START Data shown

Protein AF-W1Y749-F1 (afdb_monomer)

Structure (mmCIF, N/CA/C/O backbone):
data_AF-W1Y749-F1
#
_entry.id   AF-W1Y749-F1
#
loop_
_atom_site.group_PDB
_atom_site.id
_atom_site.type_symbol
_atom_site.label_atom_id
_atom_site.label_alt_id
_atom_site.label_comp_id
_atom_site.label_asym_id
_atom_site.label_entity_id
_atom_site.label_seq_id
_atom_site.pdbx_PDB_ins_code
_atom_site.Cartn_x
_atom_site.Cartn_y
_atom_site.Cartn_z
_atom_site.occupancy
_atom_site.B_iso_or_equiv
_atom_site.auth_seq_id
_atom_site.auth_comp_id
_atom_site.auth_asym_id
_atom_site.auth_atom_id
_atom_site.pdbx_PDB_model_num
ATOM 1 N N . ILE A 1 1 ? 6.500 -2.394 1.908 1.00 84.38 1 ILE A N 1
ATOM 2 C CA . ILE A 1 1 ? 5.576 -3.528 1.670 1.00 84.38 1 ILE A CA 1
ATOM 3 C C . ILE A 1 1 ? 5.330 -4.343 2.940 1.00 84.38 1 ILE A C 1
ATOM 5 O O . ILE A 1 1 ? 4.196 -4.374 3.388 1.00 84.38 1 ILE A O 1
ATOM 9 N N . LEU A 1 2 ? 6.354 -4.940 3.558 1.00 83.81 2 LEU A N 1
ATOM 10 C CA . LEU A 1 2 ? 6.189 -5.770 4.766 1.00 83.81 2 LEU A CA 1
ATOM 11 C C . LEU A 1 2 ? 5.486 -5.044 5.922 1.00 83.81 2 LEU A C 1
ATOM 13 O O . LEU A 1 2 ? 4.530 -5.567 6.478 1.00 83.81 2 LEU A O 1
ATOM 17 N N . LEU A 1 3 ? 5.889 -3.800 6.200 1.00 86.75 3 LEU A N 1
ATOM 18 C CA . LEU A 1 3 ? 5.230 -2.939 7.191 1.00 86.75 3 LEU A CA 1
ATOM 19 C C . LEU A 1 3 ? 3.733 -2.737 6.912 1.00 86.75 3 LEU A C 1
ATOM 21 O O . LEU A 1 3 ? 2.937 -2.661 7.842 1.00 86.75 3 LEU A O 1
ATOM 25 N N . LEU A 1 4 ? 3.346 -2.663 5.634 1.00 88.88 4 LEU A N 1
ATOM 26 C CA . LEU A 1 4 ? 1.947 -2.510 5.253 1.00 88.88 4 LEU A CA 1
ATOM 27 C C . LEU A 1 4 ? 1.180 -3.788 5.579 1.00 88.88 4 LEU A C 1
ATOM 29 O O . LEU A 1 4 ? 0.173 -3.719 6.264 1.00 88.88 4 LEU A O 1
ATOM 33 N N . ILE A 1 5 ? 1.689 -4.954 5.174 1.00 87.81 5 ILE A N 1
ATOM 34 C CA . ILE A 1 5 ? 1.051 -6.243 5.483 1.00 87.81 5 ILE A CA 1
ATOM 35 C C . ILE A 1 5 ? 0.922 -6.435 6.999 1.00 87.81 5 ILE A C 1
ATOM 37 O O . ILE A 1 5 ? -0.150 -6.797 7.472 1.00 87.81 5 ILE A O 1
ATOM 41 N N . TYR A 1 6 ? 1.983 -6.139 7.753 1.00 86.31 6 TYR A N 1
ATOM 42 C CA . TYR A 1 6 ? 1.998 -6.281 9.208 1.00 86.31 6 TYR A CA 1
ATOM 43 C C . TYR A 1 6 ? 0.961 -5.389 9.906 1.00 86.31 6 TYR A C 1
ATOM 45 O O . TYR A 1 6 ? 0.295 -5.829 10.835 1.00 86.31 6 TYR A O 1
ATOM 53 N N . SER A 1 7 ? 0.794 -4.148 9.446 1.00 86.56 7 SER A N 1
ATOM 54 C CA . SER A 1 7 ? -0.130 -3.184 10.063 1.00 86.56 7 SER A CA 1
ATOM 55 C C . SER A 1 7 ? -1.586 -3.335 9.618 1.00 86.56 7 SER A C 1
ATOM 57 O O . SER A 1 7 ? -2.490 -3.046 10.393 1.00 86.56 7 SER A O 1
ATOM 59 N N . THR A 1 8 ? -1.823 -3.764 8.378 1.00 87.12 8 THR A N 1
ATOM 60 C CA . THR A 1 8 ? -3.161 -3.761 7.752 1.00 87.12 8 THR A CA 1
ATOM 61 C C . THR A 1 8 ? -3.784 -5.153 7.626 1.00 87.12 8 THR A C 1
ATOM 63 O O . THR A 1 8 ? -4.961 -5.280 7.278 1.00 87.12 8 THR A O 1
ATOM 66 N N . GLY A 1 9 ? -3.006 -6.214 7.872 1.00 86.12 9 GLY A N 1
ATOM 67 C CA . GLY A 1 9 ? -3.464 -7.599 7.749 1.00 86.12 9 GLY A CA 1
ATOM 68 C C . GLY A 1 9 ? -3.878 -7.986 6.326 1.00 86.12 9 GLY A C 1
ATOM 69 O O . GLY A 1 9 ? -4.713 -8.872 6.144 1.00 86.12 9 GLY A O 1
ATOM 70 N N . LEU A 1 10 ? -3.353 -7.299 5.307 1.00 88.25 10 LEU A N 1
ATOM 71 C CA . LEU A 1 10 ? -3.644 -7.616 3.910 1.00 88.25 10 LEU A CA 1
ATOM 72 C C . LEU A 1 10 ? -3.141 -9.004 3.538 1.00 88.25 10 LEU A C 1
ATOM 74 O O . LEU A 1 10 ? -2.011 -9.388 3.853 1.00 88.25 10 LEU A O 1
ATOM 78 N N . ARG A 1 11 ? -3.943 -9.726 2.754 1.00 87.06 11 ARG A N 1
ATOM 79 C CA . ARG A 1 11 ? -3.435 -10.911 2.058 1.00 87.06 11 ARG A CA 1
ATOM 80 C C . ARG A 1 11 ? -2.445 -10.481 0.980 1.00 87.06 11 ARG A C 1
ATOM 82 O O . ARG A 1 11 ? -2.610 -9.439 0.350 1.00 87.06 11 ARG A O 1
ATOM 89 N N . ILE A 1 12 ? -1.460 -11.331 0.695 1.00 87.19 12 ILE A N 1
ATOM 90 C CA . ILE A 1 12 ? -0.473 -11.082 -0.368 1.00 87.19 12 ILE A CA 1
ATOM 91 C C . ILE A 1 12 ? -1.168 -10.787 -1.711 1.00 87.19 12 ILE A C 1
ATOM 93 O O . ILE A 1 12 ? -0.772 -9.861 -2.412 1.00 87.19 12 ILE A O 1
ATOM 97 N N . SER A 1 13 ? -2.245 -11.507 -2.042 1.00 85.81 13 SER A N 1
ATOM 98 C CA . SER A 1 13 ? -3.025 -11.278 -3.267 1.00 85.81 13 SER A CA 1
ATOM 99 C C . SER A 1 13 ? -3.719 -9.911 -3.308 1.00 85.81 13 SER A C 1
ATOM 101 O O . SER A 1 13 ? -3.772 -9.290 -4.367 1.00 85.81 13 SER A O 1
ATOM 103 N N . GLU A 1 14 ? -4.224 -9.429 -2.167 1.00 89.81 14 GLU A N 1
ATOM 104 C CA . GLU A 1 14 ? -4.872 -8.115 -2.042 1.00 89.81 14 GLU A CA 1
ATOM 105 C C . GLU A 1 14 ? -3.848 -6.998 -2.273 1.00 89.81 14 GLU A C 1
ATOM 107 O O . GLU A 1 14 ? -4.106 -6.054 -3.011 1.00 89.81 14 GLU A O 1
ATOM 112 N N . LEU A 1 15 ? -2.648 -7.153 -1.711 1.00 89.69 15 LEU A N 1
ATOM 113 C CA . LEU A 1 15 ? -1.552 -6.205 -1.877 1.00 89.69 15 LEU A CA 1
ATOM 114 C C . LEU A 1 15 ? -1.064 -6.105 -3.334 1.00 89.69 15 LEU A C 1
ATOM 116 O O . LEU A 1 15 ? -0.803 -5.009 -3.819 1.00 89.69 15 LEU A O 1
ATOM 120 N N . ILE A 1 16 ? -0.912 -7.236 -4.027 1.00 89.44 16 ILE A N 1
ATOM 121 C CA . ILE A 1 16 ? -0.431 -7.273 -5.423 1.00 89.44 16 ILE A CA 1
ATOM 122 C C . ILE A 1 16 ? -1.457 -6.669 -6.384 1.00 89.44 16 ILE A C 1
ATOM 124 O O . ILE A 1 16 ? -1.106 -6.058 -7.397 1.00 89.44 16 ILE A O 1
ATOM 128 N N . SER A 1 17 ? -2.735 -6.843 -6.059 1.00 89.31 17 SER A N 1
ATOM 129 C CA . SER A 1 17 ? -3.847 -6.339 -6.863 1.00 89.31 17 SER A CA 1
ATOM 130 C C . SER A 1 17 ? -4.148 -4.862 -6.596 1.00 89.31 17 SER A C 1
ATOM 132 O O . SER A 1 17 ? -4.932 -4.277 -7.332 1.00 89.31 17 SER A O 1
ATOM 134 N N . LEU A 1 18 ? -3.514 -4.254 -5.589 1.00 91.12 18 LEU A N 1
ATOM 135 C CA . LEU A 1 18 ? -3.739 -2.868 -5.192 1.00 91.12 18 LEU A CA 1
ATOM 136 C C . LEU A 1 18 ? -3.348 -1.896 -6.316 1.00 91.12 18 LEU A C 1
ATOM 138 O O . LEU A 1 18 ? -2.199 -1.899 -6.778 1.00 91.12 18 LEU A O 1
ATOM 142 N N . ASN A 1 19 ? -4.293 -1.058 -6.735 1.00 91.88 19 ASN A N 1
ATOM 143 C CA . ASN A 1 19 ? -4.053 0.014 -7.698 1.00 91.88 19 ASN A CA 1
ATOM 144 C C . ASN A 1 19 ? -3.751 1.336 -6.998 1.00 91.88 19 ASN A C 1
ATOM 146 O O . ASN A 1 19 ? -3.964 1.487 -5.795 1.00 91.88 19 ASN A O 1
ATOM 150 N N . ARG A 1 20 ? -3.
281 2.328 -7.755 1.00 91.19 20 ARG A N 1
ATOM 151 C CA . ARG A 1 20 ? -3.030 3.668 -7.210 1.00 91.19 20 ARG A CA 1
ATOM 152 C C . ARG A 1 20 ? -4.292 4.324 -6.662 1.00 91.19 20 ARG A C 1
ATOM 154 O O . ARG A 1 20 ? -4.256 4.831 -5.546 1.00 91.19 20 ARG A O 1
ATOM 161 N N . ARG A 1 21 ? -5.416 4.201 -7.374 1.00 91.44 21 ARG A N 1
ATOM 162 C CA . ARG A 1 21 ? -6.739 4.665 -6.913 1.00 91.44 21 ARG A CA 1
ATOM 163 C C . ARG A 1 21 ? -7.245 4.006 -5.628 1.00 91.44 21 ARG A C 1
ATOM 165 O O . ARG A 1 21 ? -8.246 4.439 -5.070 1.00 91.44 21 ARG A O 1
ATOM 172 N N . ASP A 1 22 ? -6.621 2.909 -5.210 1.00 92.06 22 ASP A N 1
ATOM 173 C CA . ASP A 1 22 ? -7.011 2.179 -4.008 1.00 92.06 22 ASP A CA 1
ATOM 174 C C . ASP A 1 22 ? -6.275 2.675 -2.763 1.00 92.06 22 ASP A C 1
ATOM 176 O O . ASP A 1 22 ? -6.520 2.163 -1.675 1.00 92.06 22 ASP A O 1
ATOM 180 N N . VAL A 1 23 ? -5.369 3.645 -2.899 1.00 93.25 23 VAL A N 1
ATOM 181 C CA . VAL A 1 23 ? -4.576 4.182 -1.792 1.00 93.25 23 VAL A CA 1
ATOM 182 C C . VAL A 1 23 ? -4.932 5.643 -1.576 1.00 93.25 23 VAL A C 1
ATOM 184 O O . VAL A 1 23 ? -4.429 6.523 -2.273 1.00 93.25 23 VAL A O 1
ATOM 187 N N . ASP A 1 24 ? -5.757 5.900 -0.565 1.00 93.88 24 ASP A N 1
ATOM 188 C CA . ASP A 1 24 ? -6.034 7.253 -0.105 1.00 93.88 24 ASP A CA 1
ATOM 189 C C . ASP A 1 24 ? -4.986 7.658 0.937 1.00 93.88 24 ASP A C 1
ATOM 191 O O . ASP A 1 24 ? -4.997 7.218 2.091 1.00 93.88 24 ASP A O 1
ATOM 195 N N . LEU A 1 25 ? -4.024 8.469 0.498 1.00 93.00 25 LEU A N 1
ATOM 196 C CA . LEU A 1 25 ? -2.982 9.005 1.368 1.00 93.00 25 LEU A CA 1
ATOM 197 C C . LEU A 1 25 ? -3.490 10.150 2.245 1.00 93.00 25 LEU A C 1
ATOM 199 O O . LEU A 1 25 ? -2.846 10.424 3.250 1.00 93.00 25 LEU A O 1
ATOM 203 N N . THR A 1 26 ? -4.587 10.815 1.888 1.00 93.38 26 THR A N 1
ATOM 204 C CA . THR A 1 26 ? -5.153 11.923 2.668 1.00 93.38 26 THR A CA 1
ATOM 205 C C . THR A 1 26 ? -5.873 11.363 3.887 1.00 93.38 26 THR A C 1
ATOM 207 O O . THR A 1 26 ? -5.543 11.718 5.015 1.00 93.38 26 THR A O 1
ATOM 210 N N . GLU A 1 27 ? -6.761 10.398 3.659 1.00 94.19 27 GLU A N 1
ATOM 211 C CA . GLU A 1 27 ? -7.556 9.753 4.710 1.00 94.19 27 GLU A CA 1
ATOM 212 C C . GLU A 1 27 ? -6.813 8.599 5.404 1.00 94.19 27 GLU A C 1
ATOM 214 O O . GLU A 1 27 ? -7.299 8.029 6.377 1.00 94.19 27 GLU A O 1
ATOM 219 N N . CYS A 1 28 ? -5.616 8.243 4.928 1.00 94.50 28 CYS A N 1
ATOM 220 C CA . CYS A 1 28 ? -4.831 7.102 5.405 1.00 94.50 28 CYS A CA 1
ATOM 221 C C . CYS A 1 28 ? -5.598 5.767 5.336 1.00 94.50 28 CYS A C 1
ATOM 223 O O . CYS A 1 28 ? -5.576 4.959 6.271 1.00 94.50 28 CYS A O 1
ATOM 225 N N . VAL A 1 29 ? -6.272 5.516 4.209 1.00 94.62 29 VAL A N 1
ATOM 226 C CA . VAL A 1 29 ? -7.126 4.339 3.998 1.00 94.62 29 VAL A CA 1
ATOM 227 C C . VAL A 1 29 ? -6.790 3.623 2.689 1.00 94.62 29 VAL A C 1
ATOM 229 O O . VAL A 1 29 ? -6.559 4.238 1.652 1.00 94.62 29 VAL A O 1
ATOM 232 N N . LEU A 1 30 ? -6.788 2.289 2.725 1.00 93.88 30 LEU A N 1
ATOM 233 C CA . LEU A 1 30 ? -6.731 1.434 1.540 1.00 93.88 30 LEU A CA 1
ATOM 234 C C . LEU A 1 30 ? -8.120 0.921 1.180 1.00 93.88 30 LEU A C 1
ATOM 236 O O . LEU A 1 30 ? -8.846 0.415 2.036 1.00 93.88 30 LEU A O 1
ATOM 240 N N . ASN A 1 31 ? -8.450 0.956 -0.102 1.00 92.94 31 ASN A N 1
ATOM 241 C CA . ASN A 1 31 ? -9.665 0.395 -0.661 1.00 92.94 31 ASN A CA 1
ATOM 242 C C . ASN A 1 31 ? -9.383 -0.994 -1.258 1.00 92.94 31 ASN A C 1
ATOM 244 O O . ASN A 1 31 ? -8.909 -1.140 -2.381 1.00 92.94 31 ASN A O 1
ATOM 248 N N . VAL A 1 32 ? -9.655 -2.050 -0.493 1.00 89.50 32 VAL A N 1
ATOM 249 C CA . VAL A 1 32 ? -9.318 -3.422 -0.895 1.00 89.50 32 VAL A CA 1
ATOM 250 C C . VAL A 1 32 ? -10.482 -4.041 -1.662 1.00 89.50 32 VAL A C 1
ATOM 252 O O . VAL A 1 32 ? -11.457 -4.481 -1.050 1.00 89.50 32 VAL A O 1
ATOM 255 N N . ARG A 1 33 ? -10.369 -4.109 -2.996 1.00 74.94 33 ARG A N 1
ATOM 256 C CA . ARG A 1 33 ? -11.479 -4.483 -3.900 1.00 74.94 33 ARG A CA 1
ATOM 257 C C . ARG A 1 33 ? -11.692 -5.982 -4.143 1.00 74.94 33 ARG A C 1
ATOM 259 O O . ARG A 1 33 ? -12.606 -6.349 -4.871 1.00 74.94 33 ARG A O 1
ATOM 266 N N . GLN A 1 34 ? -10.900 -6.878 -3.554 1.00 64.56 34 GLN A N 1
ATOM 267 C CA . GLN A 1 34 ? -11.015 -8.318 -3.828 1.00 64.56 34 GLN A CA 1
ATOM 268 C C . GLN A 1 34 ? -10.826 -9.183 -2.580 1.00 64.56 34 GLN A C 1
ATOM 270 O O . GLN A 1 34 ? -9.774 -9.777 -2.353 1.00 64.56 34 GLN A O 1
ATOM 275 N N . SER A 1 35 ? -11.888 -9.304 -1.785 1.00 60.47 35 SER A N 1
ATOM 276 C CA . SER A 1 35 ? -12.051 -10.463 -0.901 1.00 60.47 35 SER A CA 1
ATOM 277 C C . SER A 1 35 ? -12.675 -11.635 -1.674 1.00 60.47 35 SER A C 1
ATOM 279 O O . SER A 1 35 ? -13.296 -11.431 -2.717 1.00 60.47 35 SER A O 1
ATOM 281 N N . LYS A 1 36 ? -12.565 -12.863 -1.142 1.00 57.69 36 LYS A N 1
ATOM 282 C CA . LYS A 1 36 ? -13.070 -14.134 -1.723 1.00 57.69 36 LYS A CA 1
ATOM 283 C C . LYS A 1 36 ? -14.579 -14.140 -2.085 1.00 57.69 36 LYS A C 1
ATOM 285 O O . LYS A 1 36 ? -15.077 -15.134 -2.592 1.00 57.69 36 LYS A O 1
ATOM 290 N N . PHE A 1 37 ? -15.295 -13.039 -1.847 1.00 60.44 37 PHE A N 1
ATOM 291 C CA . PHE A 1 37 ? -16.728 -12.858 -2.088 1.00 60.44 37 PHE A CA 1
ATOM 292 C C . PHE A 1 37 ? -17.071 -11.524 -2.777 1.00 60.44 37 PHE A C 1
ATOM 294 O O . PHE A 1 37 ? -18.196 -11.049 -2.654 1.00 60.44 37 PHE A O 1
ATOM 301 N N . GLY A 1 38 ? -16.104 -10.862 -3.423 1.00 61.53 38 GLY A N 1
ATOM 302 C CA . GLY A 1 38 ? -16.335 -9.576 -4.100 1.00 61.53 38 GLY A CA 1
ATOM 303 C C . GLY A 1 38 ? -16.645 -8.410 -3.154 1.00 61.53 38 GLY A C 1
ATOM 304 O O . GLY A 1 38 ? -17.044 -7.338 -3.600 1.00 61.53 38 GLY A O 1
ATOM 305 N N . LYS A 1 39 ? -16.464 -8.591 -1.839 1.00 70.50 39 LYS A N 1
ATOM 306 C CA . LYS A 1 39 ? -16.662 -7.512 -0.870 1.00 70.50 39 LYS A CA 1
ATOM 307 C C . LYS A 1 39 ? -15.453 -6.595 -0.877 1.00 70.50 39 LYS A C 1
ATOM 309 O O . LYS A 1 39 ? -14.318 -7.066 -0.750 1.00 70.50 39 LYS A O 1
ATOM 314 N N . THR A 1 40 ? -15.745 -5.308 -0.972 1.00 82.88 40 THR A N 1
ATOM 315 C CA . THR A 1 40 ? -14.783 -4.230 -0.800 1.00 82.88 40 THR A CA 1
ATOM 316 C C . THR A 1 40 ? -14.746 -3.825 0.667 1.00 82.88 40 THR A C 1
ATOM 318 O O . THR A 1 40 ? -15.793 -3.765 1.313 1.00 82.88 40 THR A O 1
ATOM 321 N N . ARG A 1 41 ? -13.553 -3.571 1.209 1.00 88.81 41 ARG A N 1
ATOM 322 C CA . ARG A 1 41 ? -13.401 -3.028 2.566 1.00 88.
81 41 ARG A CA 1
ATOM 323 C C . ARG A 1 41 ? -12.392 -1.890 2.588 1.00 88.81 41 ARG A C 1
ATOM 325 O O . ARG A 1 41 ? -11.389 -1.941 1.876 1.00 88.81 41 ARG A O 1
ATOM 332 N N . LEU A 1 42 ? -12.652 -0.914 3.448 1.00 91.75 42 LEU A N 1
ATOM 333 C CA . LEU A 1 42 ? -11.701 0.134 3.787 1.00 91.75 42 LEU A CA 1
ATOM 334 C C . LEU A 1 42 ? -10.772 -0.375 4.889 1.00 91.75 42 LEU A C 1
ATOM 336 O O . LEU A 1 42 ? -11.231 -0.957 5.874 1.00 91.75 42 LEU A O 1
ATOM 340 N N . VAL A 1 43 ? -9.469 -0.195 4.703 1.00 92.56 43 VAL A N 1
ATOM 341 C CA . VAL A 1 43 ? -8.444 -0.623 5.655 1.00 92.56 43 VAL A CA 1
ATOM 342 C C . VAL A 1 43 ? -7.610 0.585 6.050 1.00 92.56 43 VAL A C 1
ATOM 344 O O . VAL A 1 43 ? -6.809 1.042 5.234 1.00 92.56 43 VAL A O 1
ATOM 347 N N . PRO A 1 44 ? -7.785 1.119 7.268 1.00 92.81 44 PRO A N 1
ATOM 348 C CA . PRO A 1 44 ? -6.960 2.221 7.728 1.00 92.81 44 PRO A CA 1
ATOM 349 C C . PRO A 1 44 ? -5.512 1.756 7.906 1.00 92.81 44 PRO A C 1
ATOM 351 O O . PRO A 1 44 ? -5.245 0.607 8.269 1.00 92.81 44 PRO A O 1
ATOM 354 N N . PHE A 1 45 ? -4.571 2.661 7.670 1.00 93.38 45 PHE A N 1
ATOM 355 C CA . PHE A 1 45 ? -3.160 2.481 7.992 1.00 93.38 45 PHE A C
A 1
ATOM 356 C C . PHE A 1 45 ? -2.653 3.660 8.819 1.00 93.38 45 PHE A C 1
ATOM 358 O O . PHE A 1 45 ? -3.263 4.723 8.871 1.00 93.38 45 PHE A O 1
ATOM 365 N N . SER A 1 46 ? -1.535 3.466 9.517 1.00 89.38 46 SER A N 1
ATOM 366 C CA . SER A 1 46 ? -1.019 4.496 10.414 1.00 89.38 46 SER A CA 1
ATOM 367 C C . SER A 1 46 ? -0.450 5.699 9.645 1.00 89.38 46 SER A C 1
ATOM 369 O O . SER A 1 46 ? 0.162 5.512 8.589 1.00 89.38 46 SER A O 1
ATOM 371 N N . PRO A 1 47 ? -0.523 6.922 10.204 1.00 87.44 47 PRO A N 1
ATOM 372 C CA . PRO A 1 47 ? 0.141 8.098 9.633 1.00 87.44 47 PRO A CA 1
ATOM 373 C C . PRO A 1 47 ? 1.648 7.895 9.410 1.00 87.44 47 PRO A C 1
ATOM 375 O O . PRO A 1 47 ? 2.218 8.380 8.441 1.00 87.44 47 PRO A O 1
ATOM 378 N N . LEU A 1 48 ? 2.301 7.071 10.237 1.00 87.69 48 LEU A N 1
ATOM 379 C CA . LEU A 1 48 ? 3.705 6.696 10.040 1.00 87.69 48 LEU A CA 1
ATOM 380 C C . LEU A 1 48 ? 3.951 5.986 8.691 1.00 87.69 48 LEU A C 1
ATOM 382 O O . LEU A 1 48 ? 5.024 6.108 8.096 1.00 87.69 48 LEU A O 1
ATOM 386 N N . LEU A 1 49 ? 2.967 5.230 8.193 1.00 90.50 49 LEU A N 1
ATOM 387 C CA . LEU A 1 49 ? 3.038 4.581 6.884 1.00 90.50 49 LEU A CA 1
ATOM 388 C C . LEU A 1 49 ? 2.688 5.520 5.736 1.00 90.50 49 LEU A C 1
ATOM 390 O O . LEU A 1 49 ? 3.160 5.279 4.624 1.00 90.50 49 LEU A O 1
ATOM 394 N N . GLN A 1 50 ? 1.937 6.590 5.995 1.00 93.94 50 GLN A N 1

END Data shown

[Task to carry out] Please give an exact copy of the entries above, from the line with "ATOM 223 O O" down to the line with "ATOM 275 N N", inclusive, and nothing else.

[Task solution]
ATOM 223 O O . CYS A 1 28 ? -5.576 4.959 6.271 1.00 94.50 28 CYS A O 1
ATOM 225 N N . VAL A 1 29 ? -6.272 5.516 4.209 1.00 94.62 29 VAL A N 1
ATOM 226 C CA . VAL A 1 29 ? -7.126 4.339 3.998 1.00 94.62 29 VAL A CA 1
ATOM 227 C C . VAL A 1 29 ? -6.790 3.623 2.689 1.00 94.62 29 VAL A C 1
ATOM 229 O O . VAL A 1 29 ? -6.559 4.238 1.652 1.00 94.62 29 VAL A O 1
ATOM 232 N N . LEU A 1 30 ? -6.788 2.289 2.725 1.00 93.88 30 LEU A N 1
ATOM 233 C CA . LEU A 1 30 ? -6.731 1.434 1.540 1.00 93.88 30 LEU A CA 1
ATOM 234 C C . LEU A 1 30 ? -8.120 0.921 1.180 1.00 93.88 30 LEU A C 1
ATOM 236 O O . LEU A 1 30 ? -8.846 0.415 2.036 1.00 93.88 30 LEU A O 1
ATOM 240 N N . ASN A 1 31 ? -8.450 0.956 -0.102 1.00 92.94 31 ASN A N 1
ATOM 241 C CA . ASN A 1 31 ? -9.665 0.395 -0.661 1.00 92.94 31 ASN A CA 1
ATOM 242 C C . ASN A 1 31 ? -9.383 -0.994 -1.258 1.00 92.94 31 ASN A C 1
ATOM 244 O O . ASN A 1 31 ? -8.909 -1.140 -2.381 1.00 92.94 31 ASN A O 1
ATOM 248 N N . VAL A 1 32 ? -9.655 -2.050 -0.493 1.00 89.50 32 VAL A N 1
ATOM 249 C CA . VAL A 1 32 ? -9.318 -3.422 -0.895 1.00 89.50 32 VAL A CA 1
ATOM 250 C C . VAL A 1 32 ? -10.482 -4.041 -1.662 1.00 89.50 32 VAL A C 1
ATOM 252 O O . VAL A 1 32 ? -11.457 -4.481 -1.050 1.00 89.50 32 VAL A O 1
ATOM 255 N N . ARG A 1 33 ? -10.369 -4.109 -2.996 1.00 74.94 33 ARG A N 1
ATOM 256 C CA . ARG A 1 33 ? -11.479 -4.483 -3.900 1.00 74.94 33 ARG A CA 1
ATOM 257 C C . ARG A 1 33 ? -11.692 -5.982 -4.143 1.00 74.94 33 ARG A C 1
ATOM 259 O O . ARG A 1 33 ? -12.606 -6.349 -4.871 1.00 74.94 33 ARG A O 1
ATOM 266 N N . GLN A 1 34 ? -10.900 -6.878 -3.554 1.00 64.56 34 GLN A N 1
ATOM 267 C CA . GLN A 1 34 ? -11.015 -8.318 -3.828 1.00 64.56 34 GLN A CA 1
ATOM 268 C C . GLN A 1 34 ? -10.826 -9.183 -2.580 1.00 64.56 34 GLN A C 1
ATOM 270 O O . GLN A 1 34 ? -9.774 -9.777 -2.353 1.00 64.56 34 GLN A O 1
ATOM 275 N N . SER A 1 35 ? -11.888 -9.304 -1.785 1.00 60.47 35 SER A N 1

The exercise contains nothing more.